Quand Staline planifiait la Grande famine d’Ukraine

par Francois Vial 75
mercredi 26 décembre 2012

Il y a 80 ans... Un anniversaire dont les médias ne vous parleront pas.

Si l’ONU définit depuis 1948 la notion de génocide comme « l'intention de détruire, en tout ou en partie, un groupe national, ethnique, racial ou religieux », l’organisation internationale a toujours refusé de reconnaître les actes commis antérieurement à sa création. Ses commissions évoquent toutefois ces crimes dans leurs travaux, citant pour l’Europe l’Holocauste nazie et l’extermination du peuple arménien par la Turquie.

En raison de ce parti-pris mémoriel, il est un anniversaire dont les médias français ne parleront pas, celui des 80 ans de l’Holodomor – « extermination par la faim » – de 1932-1933 en Ukraine. Joseph Staline veut alors développer l’industrialisation de l’URSS par l’acquisition de biens d’équipement, et choisit pour financer cette opération d’exporter massivement des céréales. Dans le cadre de la collectivisation, il procède à la réquisition des terres des Koulaks, et impose par la force – cordons de troupes armées empêchant tout déplacement – la sédentarisation des paysans nomades. Les récalcitrants sont déportés ou exécutés.

« Nettoyage ethnique » avant l’heure

Privés de leurs terres et de la possibilité de s’installer ailleurs, les paysans ukrainiens sont frappés par la famine et près de quatre millions d’entre eux mourront, au nom des visées du Petit père des peuples. Car le résultat de cette politique est évidemment connu de Staline, qui voit là un double avantage : servir son projet économique, et mater une population dont le sentiment national-ukrainien se développe déjà.

Déclassifiées, les archives de l’ex-URSS sont sans équivoque sur ce point. Staline savait, mais a poursuivi jusqu’au bout cette logique mortifère pour son peuple. Les documents du Politburo comme ceux du Comité central du Parti communiste démontrent en effet que seul dominait le souci de maintenir une productivité agricole élevée, fut-ce au détriment des populations. L’ampleur de la famine est alors telle que des milliers de paysans se suicident ou se livrent au cannibalisme, cyniquement évoqué par le PC soviétique dans une campagne d’affiches proclamant : « Manger son enfant est un acte barbare ! ». En mai 1933, la famine prend fin, la réduction par millions du nombre de bouches à nourrir n’y étant évidemment pas étranger…

Depuis, l’Histoire de l’URSS, puis de la Russie et de l’Ukraine, a connu d’autres soubresauts, qui ont pour un temps jeté dans l’oubli cette période peu glorieuse pour les tenants de l’idéologie communiste.

Génocide, ou « drame partagé » ?

Pour un temps seulement… En novembre 2006, l’Holodomor est revenu au centre des préoccupations de la nation ukrainienne, lorsque le président Viktor Iouchtchenko a favorisé la reconnaissance par son parlement du génocide ukrainien.

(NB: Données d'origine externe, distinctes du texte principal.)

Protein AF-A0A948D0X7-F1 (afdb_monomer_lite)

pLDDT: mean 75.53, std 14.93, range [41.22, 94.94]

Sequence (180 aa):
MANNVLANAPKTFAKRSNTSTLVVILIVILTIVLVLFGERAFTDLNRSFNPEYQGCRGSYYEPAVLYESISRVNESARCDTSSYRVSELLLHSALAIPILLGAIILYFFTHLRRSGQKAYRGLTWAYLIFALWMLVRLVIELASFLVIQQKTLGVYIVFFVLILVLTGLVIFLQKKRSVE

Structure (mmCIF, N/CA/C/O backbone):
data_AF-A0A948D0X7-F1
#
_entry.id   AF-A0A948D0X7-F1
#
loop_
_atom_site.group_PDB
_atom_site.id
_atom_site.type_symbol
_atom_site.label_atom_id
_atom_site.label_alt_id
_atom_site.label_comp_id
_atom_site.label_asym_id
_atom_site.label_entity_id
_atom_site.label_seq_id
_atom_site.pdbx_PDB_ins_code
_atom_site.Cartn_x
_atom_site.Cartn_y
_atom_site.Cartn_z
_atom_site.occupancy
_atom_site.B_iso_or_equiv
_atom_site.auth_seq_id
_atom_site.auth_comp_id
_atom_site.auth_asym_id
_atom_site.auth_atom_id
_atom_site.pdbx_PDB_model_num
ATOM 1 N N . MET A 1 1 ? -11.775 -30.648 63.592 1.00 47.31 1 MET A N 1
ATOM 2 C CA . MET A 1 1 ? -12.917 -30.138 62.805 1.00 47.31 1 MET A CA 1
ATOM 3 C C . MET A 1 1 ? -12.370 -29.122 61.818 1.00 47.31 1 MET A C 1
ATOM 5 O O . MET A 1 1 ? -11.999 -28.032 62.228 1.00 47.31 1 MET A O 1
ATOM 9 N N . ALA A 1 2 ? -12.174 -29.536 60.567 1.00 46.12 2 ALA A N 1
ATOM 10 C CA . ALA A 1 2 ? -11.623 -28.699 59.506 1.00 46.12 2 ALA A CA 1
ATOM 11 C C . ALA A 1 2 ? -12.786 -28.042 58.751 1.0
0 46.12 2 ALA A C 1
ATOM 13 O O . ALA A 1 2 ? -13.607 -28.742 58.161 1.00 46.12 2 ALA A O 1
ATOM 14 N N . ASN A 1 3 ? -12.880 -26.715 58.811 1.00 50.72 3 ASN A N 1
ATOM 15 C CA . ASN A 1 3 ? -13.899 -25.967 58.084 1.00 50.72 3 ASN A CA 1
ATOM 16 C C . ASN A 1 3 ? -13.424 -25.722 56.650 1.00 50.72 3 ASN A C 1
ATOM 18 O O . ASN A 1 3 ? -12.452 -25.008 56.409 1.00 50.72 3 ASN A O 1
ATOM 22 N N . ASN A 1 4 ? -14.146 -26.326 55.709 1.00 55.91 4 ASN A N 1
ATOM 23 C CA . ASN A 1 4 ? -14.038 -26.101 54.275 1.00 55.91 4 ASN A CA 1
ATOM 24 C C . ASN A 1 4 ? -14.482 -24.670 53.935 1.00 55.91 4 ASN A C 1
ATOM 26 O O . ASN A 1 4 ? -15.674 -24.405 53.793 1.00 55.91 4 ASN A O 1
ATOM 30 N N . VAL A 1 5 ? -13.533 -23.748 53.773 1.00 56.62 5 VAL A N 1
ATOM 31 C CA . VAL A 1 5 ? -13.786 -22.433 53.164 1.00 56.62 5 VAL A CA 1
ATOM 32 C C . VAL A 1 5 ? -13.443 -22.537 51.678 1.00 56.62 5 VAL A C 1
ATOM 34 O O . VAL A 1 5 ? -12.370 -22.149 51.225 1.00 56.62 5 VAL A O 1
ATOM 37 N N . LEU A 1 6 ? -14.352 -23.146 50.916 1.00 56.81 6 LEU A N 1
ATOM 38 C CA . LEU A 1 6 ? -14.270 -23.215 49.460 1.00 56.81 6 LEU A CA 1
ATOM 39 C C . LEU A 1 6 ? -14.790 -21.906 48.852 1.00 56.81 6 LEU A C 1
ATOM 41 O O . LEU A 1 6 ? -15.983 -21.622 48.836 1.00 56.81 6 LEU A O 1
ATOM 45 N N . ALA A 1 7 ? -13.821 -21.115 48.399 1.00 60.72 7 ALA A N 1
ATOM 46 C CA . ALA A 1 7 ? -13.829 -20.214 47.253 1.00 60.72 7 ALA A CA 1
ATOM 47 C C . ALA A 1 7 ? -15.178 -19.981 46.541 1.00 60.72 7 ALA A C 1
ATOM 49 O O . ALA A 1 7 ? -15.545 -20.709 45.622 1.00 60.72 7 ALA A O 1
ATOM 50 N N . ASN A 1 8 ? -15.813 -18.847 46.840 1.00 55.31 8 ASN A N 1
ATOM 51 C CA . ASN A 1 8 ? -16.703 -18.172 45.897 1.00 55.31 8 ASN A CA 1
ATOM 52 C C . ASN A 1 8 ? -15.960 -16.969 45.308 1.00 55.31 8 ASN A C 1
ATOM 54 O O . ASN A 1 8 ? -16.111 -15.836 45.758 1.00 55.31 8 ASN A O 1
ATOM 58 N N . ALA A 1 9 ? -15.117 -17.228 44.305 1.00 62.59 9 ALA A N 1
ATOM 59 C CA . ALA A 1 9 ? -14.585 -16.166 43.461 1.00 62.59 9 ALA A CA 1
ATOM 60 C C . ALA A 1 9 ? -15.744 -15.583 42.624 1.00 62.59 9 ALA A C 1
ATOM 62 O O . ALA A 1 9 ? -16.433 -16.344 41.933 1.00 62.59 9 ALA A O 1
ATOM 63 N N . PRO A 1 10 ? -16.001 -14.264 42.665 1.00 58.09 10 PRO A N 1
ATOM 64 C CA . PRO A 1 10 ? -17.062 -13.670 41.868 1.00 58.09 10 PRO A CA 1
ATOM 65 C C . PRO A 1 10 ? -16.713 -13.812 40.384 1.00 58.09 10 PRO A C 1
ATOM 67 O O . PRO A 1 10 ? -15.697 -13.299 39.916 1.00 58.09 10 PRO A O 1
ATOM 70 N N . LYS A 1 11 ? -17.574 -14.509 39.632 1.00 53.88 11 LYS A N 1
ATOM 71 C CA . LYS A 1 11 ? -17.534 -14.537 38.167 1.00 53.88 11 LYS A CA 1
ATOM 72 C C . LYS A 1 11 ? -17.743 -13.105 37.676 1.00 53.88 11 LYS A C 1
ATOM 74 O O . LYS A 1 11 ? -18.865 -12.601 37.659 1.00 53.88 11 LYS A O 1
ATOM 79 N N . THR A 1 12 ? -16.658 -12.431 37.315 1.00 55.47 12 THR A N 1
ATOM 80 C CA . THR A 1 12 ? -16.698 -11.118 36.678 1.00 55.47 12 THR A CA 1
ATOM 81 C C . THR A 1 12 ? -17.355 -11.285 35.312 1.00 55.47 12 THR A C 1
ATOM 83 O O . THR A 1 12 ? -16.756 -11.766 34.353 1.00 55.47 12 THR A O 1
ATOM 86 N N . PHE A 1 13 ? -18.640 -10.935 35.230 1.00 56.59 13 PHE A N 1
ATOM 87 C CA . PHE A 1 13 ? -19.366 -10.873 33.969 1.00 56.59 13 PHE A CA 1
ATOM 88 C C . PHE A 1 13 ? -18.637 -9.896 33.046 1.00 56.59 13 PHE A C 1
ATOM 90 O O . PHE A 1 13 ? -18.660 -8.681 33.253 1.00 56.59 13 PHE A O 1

En janvier 2010, la Cour d'appel de Kiev a examiné l'affaire sur le plan pénal et confirmé « les conclusions faites par les juges d'instruction du Service de sécurité d'Ukraine selon lesquelles les dirigeants du régime totalitaire bolchevique avaient organisé le génocide du peuple ukrainien en 1932-1933 ».

Trois mois plus tard, fraîchement élu à la tête de la République d’Ukraine et pro-russe là où son prédécesseur affichait un certain pro-occidentalisme, l’actuel président Viktor Ianoukovitch indiquait que la Grande famine des années 1930 ne constituait pas un génocide, mais un « drame partagé » avec d’autres peuples de l’URSS. Certes, la Russie centrale, les Basse et Moyenne Volga, la Sibérie occidentale, l'Oural du Sud, le Kazakhstan et le Caucase du Nord ont eux aussi connu des millions de morts au cours de cette période, mais l’Holodomor reste spécifique en ce sens qu’il a permis à Staline de tuer dans l’œuf les velléités nationalistes – et donc d’indépendance – de la population ukrainienne.

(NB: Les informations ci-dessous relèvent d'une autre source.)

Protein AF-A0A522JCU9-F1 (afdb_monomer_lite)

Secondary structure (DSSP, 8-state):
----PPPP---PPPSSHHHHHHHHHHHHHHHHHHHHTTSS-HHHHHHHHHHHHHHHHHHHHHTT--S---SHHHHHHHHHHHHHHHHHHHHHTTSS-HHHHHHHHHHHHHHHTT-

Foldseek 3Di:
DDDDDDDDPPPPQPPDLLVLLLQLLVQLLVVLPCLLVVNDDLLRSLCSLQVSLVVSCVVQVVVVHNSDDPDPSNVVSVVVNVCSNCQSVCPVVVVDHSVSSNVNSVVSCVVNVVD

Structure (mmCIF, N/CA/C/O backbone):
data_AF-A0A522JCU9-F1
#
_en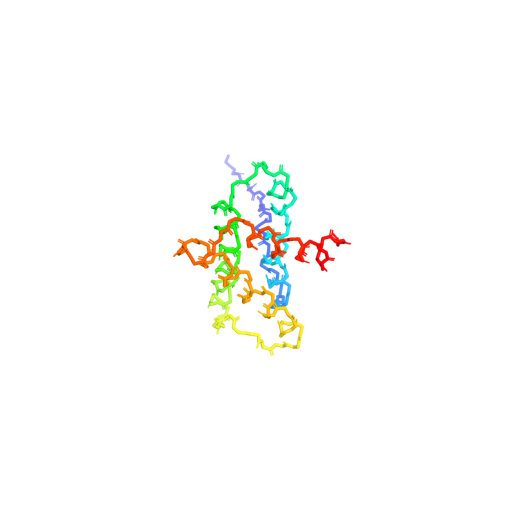try.id   AF-A0A522JCU9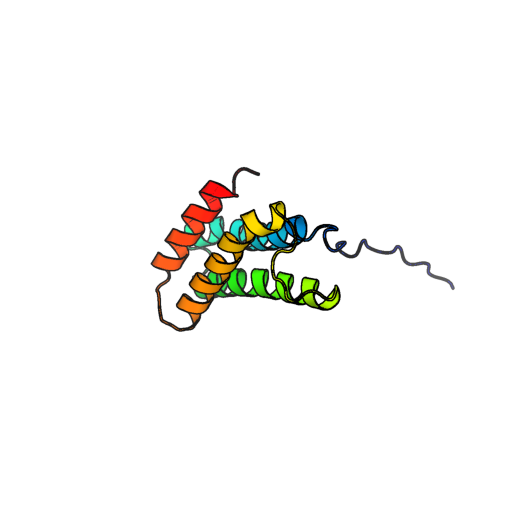-F1
#
loop_
_atom_site.group_PDB
_atom_site.id
_atom_site.type_symbol
_atom_site.label_atom_id
_atom_site.label_alt_id
_atom_site.label_comp_id
_atom_site.label_asym_id
_atom_site.label_entity_id
_atom_site.label_seq_id
_atom_site.pdbx_PDB_ins_code
_atom_site.Cartn_x
_atom_site.Cartn_y
_atom_site.Cartn_z
_atom_site.occupancy
_atom_site.B_iso_or_equiv
_atom_site.auth_seq_id
_atom_site.auth_comp_id
_atom_site.auth_asym_id
_atom_site.auth_atom_id
_atom_site.pdbx_PDB_model_num
ATOM 1 N N . MET A 1 1 ? -3.564 32.236 -34.192 1.00 50.22 1 MET A N 1
ATOM 2 C CA . MET A 1 1 ? -3.226 30.835 -34.517 1.00 50.22 1 MET A CA 1
ATOM 3 C C . MET A 1 1 ? -1.708 30.822 -34.551 1.00 50.22 1 MET A C 1
ATOM 5 O O . MET A 1 1 ? -1.164 31.534 -35.374 1.00 50.22 1 MET A O 1
ATOM 9 N N . THR A 1 2 ? -0.995 30.318 -33.550 1.00 40.88 2 THR A N 1
ATOM 10 C CA . THR A 1 2 ? -1.050 28.935 -33.062 1.00 40.88 2 THR A CA 1
ATOM 11 C C . THR A 1 2 ? -0.617 28.896 -31.594 1.00 40.88 2 THR A C 1
ATOM 13 O O . THR A 1 2 ? 0.322 29.579 -31.199 1.00 40.88 2 THR A O 1
ATOM 16 N N . THR A 1 3 ? -1.362 28.142 -30.798 1.00 51.19 3 THR A N 1
ATOM 17 C CA . THR A 1 3 ? -1.094 27.769 -29.409 1.00 51.19 3 THR A CA 1
ATOM 18 C C . THR A 1 3 ? 0.090 26.804 -29.379 1.00 51.19 3 THR A C 1
ATOM 20 O O . THR A 1 3 ? 0.079 25.856 -30.161 1.00 51.19 3 THR A O 1
ATOM 23 N N . ASP A 1 4 ? 1.056 26.989 -28.480 1.00 40.75 4 ASP A N 1
ATOM 24 C CA . ASP A 1 4 ? 1.957 25.902 -28.090 1.00 40.75 4 ASP A CA 1
ATOM 25 C C . ASP A 1 4 ? 1.793 25.678 -26.589 1.00 40.75 4 ASP A C 1
ATOM 27 O O . ASP A 1 4 ? 1.953 26.590 -25.773 1.00 40.75 4 ASP A O 1
ATOM 31 N N . ALA A 1 5 ? 1.291 24.494 -26.267 1.00 50.66 5 ALA A N 1
ATOM 32 C CA . ALA A 1 5 ? 0.896 24.089 -24.937 1.00 50.66 5 ALA A CA 1
ATOM 33 C C . ALA A 1 5 ? 2.117 23.500 -24.233 1.00 50.66 5 ALA A C 1
ATOM 35 O O . ALA A 1 5 ? 2.687 22.506 -24.674 1.00 50.66 5 ALA A O 1
ATOM 36 N N . THR A 1 6 ? 2.495 24.113 -23.116 1.00 51.88 6 THR A N 1
ATOM 37 C CA . THR A 1 6 ? 3.465 23.583 -22.160 1.00 51.88 6 THR A CA 1
ATOM 38 C C . THR A 1 6 ? 3.142 22.119 -21.830 1.00 51.88 6 THR A C 1
ATOM 40 O O . THR A 1 6 ? 2.030 21.855 -21.357 1.00 51.88 6 THR A O 1
ATOM 43 N N . PRO A 1 7 ? 4.069 21.159 -22.010 1.00 48.06 7 PRO A N 1
ATOM 44 C CA . PRO A 1 7 ? 3.864 19.826 -21.473 1.00 48.06 7 PRO A CA 1
ATOM 45 C C . PRO A 1 7 ? 3.884 19.932 -19.946 1.00 48.06 7 PRO A C 1
ATOM 47 O O . PRO A 1 7 ? 4.874 20.335 -19.334 1.00 48.06 7 PRO A O 1
ATOM 50 N N . THR A 1 8 ? 2.749 19.615 -19.332 1.00 51.91 8 THR A N 1
ATOM 51 C CA . THR A 1 8 ? 2.686 19.342 -17.893 1.00 51.91 8 THR A CA 1
ATOM 52 C C . THR A 1 8 ? 3.541 18.096 -17.655 1.00 51.91 8 THR A C 1
ATOM 54 O O . THR A 1 8 ? 3.454 17.181 -18.476 1.00 51.91 8 THR A O 1
ATOM 57 N N . PRO A 1 9 ? 4.390 18.023 -16.615 1.00 52.00 9 PRO A N 1
ATOM 58 C CA . PRO A 1 9 ? 5.102 16.789 -16.337 1.00 52.00 9 PRO A CA 1
ATOM 59 C C . PRO A 1 9 ? 4.062 15.736 -15.957 1.00 52.00 9 PRO A C 1
ATOM 61 O O . PRO A 1 9 ? 3.523 15.755 -14.850 1.00 52.00 9 PRO A O 1
ATOM 64 N N . ASP A 1 10 ? 3.767 14.833 -16.894 1.00 48.53 10 ASP A N 1
ATOM 65 C CA . ASP A 1 10 ? 3.260 13.511 -16.560 1.00 48.53 10 ASP A CA 1
ATOM 66 C C . ASP A 1 10 ? 4.142 12.997 -15.429 1.00 48.53 10 ASP A C 1
ATOM 68 O O . ASP A 1 10 ? 5.372 13.039 -15.535 1.00 48.53 10 ASP A O 1
ATOM 72 N N . ALA A 1 11 ? 3.526 12.601 -14.317 1.00 55.59 11 ALA A N 1
ATOM 73 C CA . ALA A 1 11 ? 4.239 12.031 -13.189 1.00 55.59 11 ALA A CA 1
ATOM 74 C C . ALA A 1 11 ? 5.090 10.870 -13.715 1.00 55.59 11 ALA A C 1
ATOM 76 O O . ALA A 1 11 ? 4.568 9.802 -14.037 1.00 55.59 11 ALA A O 1
ATOM 77 N N . ALA A 1 12 ? 6.388 11.122 -13.888 1.00 62.34 12 ALA A N 1
ATOM 78 C CA . ALA A 1 12 ? 7.289 10.163 -14.487 1.00 62.34 12 ALA A CA 1
ATOM 79 C C . ALA A 1 12 ? 7.246 8.902 -13.630 1.00 62.34 12 ALA A C 1
ATOM 81 O O . ALA A 1 12 ? 7.452 8.962 -12.415 1.00 62.34 12 ALA A O 1
ATOM 82 N N . VAL A 1 13 ? 6.942 7.770 -14.261 1.00 63.44 13 VAL A N 1
ATOM 83 C CA . VAL A 1 13 ? 7.001 6.466 -13.609 1.00 63.44 13 VAL A CA 1
ATOM 84 C C . VAL A 1 13 ? 8.393 6.340 -12.973 1.00 63.44 13 VAL A C 1
ATOM 86 O O . VAL A 1 13 ? 9.382 6.489 -13.699 1.00 63.44 13 VAL A O 1
ATOM 89 N N . PRO A 1 14 ? 8.504 6.122 -11.644 1.00 73.00 14 PRO A N 1
ATOM 90 C CA . PRO A 1 14 ? 9.803 6.042 -10.987 1.00 73.00 14 PRO A CA 1
ATOM 91 C C . PRO A 1 14 ? 10.707 5.046 -11.710 1.00 73.00 14 PRO A C 1
ATOM 93 O O . PRO A 1 14 ? 10.253 3.966 -12.083 1.00 73.00 14 PRO A O 1
ATOM 96 N N . ALA A 1 15 ? 11.967 5.415 -11.948 1.00 80.81 15 ALA A N 1
ATOM 97 C CA . ALA A 1 15 ? 12.820 4.697 -12.895 1.00 80.81 15 ALA A CA 1
ATOM 98 C C . ALA A 1 15 ? 13.136 3.252 -12.462 1.00 80.81 15 ALA A C 1
ATOM 100 O O . ALA A 1 15 ? 13.203 2.355 -13.304 1.00 80.81 15 ALA A O 1
ATOM 101 N N . THR A 1 16 ? 13.280 2.998 -11.157 1.00 93.31 16 THR A N 1
ATOM 102 C CA . THR A 1 16 ? 13.606 1.668 -10.615 1.00 93.31 16 THR A CA 1
ATOM 103 C C . THR A 1 16 ? 12.368 0.944 -10.091 1.00 93.31 16 THR A C 1
ATOM 105 O O . THR A 1 16 ? 11.401 1.573 -9.658 1.00 93.31 16 THR A O 1
ATOM 108 N N . GLN A 1 17 ? 12.408 -0.391 -10.096 1.00 95.06 17 GLN A N 1
ATOM 109 C CA . GLN A 1 17 ? 11.334 -1.214 -9.538 1.00 95.06 17 GLN A CA 1
ATOM 110 C C . GLN A 1 17 ? 11.143 -0.920 -8.047 1.00 95.06 17 GLN A C 1
ATOM 112 O O . GLN A 1 17 ? 10.028 -0.632 -7.621 1.00 95.06 17 GLN A O 1
ATOM 117 N N . ALA A 1 18 ? 12.236 -0.867 -7.281 1.00 96.06 18 ALA A N 1
ATOM 118 C CA . ALA A 1 18 ? 12.202 -0.501 -5.869 1.00 96.06 18 ALA A CA 1
ATOM 119 C C . ALA A 1 18 ? 11.532 0.864 -5.621 1.00 96.06 18 ALA A C 1
ATOM 121 O O . ALA A 1 18 ? 10.724 0.986 -4.706 1.00 96.06 18 ALA A O 1
ATOM 122 N N . ALA A 1 19 ? 11.783 1.878 -6.460 1.00 95.44 19 ALA A N 1
ATOM 123 C CA . ALA A 1 19 ? 11.132 3.181 -6.314 1.00 95.44 19 ALA A CA 1
ATOM 124 C C . ALA A 1 19 ? 9.621 3.122 -6.600 1.00 95.44 19 ALA A C 1
ATOM 126 O O . ALA A 1 19 ? 8.841 3.797 -5.932 1.00 95.44 19 ALA A O 1
ATOM 127 N N . ARG A 1 20 ? 9.183 2.289 -7.552 1.00 96.50 20 ARG A N 1
ATOM 128 C CA . ARG A 1 20 ? 7.750 2.063 -7.814 1.00 96.50 20 ARG A CA 1
ATOM 129 C C . ARG A 1 20 ? 7.074 1.287 -6.686 1.00 96.50 20 ARG A C 1
ATOM 131 O O . ARG A 1 20 ? 5.965 1.640 -6.291 1.00 96.50 20 ARG A O 1
ATOM 138 N N . MET A 1 21 ? 7.748 0.280 -6.128 1.00 97.94 21 MET A N 1
ATOM 139 C CA . MET A 1 21 ? 7.272 -0.441 -4.943 1.00 97.94 21 MET A CA 1
ATOM 140 C C . MET A 1 21 ? 7.163 0.497 -3.741 1.00 97.94 21 MET A C 1
ATOM 142 O O . MET A 1 21 ? 6.136 0.509 -3.067 1.00 97.94 21 MET A O 1
ATOM 146 N N . GLN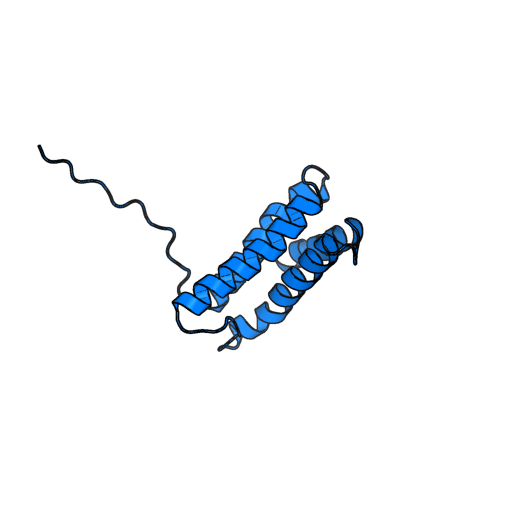 A 1 22 ? 8.179 1.333 -3.513 1.00 97.00 22 GLN A N 1
ATOM 147 C CA . GLN A 1 22 ? 8.166 2.325 -2.443 1.00 97.00 22 GLN A CA 1
ATOM 148 C C . GLN A 1 22 ? 7.009 3.311 -2.624 1.00 97.00 22 GLN A C 1
ATOM 150 O O . GLN A 1 22 ? 6.261 3.530 -1.681 1.00 97.00 22 GLN A O 1
ATOM 155 N N . ALA A 1 23 ? 6.766 3.803 -3.841 1.00 96.88 23 ALA A N 1
ATOM 156 C CA . ALA A 1 23 ? 5.630 4.681 -4.117 1.00 96.88 23 ALA A CA 1
ATOM 157 C C . ALA A 1 23 ? 4.267 4.022 -3.810 1.00 96.88 23 ALA A C 1
ATOM 159 O O . ALA A 1 23 ? 3.337 4.696 -3.362 1.00 96.88 23 ALA A O 1
ATOM 160 N N . ALA A 1 24 ? 4.128 2.707 -4.018 1.00 97.69 24 ALA A N 1
ATOM 161 C CA . ALA A 1 24 ? 2.923 1.977 -3.626 1.00 97.69 24 ALA A CA 1
ATOM 162 C C . ALA A 1 24 ? 2.769 1.889 -2.096 1.00 97.69 24 ALA A C 1
ATOM 164 O O . ALA A 1 24 ? 1.664 2.081 -1.584 1.00 97.69 24 ALA A O 1
ATOM 165 N N . VAL A 1 25 ? 3.865 1.659 -1.364 1.00 97.94 25 VAL A N 1
ATOM 166 C CA . VAL A 1 25 ? 3.875 1.702 0.108 1.00 97.94 25 VAL A CA 1
ATOM 167 C C . VAL A 1 25 ? 3.509 3.101 0.606 1.00 97.94 25 VAL A C 1
ATOM 169 O O . VAL A 1 25 ? 2.587 3.241 1.409 1.00 97.94 25 VAL A O 1
ATOM 172 N N . ASP A 1 26 ? 4.154 4.138 0.073 1.00 97.25 26 ASP A N 1
ATOM 173 C CA . ASP A 1 26 ? 3.949 5.534 0.468 1.00 97.25 26 ASP A CA 1
ATOM 174 C C . ASP A 1 26 ? 2.498 5.968 0.260 1.00 97.25 26 ASP A C 1
ATOM 176 O O . ASP A 1 26 ? 1.921 6.650 1.106 1.00 97.25 26 ASP A O 1
ATOM 180 N N . LYS A 1 27 ? 1.858 5.511 -0.823 1.00 96.31 27 LYS A N 1
ATOM 181 C CA . LYS A 1 27 ? 0.439 5.780 -1.073 1.00 96.31 27 LYS A CA 1
ATOM 182 C C . LYS A 1 27 ? -0.460 5.217 0.029 1.00 96.31 27 LYS A C 1
ATOM 184 O O . LYS A 1 27 ? -1.391 5.900 0.446 1.00 96.31 27 LYS A O 1
ATOM 189 N N . ALA A 1 28 ? -0.200 4.003 0.512 1.00 96.75 28 ALA A N 1
ATOM 190 C CA . ALA A 1 28 ? -0.952 3.445 1.635 1.00 96.75 28 ALA A CA 1
ATOM 191 C C . ALA A 1 28 ? -0.627 4.181 2.947 1.00 96.75 28 ALA A C 1
ATOM 193 O O . ALA A 1 28 ? -1.532 4.542 3.698 1.00 96.75 28 ALA A O 1
ATOM 194 N N . VAL A 1 29 ? 0.650 4.463 3.207 1.00 97.38 29 VAL A N 1
ATOM 195 C CA . VAL A 1 29 ? 1.109 5.152 4.424 1.00 97.38 29 VAL A CA 1
ATOM 196 C C . VAL A 1 29 ? 0.542 6.570 4.520 1.00 97.38 29 VAL A C 1
ATOM 198 O O . VAL A 1 29 ? 0.120 6.974 5.597 1.00 97.38 29 VAL A O 1
ATOM 201 N N . ALA A 1 30 ? 0.432 7.303 3.411 1.00 96.69 30 ALA A N 1
ATOM 202 C CA . ALA A 1 30 ? -0.138 8.650 3.385 1.00 96.69 30 ALA A CA 1
ATOM 203 C C . ALA A 1 30 ? -1.621 8.694 3.805 1.00 96.69 30 ALA A C 1
ATOM 205 O O . ALA A 1 30 ? -2.072 9.682 4.384 1.00 96.69 30 ALA A O 1
ATOM 206 N N . PHE A 1 31 ? -2.377 7.619 3.555 1.00 95.19 31 PHE A N 1
ATOM 207 C CA . PHE A 1 31 ? -3.780 7.491 3.969 1.00 95.19 31 PHE A CA 1
ATOM 208 C C . PHE A 1 31 ? -3.944 6.955 5.398 1.00 95.19 31 PHE A C 1
ATOM 210 O O . PHE A 1 31 ? -5.035 7.036 5.967 1.00 95.19 31 PHE A O 1
ATOM 217 N N . ALA A 1 32 ? -2.870 6.457 6.014 1.00 95.44 32 ALA A N 1
ATOM 218 C CA . ALA A 1 32 ? -2.923 5.871 7.345 1.00 95.44 32 ALA A CA 1
ATOM 219 C C . ALA A 1 32 ? -3.281 6.877 8.454 1.00 95.44 32 ALA A C 1
ATOM 221 O O . ALA A 1 32 ? -4.142 6.542 9.263 1.00 95.44 32 ALA A O 1
ATOM 222 N N . PRO A 1 33 ? -2.707 8.098 8.540 1.00 96.94 33 PRO A N 1
ATOM 223 C CA . PRO A 1 33 ? -3.030 9.018 9.629 1.00 96.94 33 PRO A CA 1
ATOM 224 C C . PRO A 1 33 ? -4.521 9.376 9.749 1.00 96.94 33 PRO A C 1
ATOM 226 O O . PRO A 1 33 ? -5.045 9.250 10.856 1.00 96.94 33 PRO A O 1
ATOM 229 N N . PRO A 1 34 ? -5.236 9.797 8.682 1.00 97.25 34 PRO A N 1
ATOM 230 C CA . PRO A 1 34 ? -6.668 10.069 8.802 1.00 97.25 34 PRO A CA 1
ATOM 231 C C . PRO A 1 34 ? -7.477 8.798 9.109 1.00 97.25 34 PRO A C 1
ATOM 233 O O . PRO A 1 34 ? -8.394 8.848 9.925 1.00 97.25 34 PRO A O 1
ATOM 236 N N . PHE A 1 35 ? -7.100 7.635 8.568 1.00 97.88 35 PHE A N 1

Le Parlement européen et de nombreux pays à travers le monde – dont les Etats-Unis – ont quant à eux d’ores et déjà officiellement qualifié de « crime contre l’humanité » ou de « génocide » cette extermination par la faim : le débat reste donc ouvert… Sauf peut-être pour les dinosaures français du bolchévisme, toujours prêts à défendre l'indéfendable.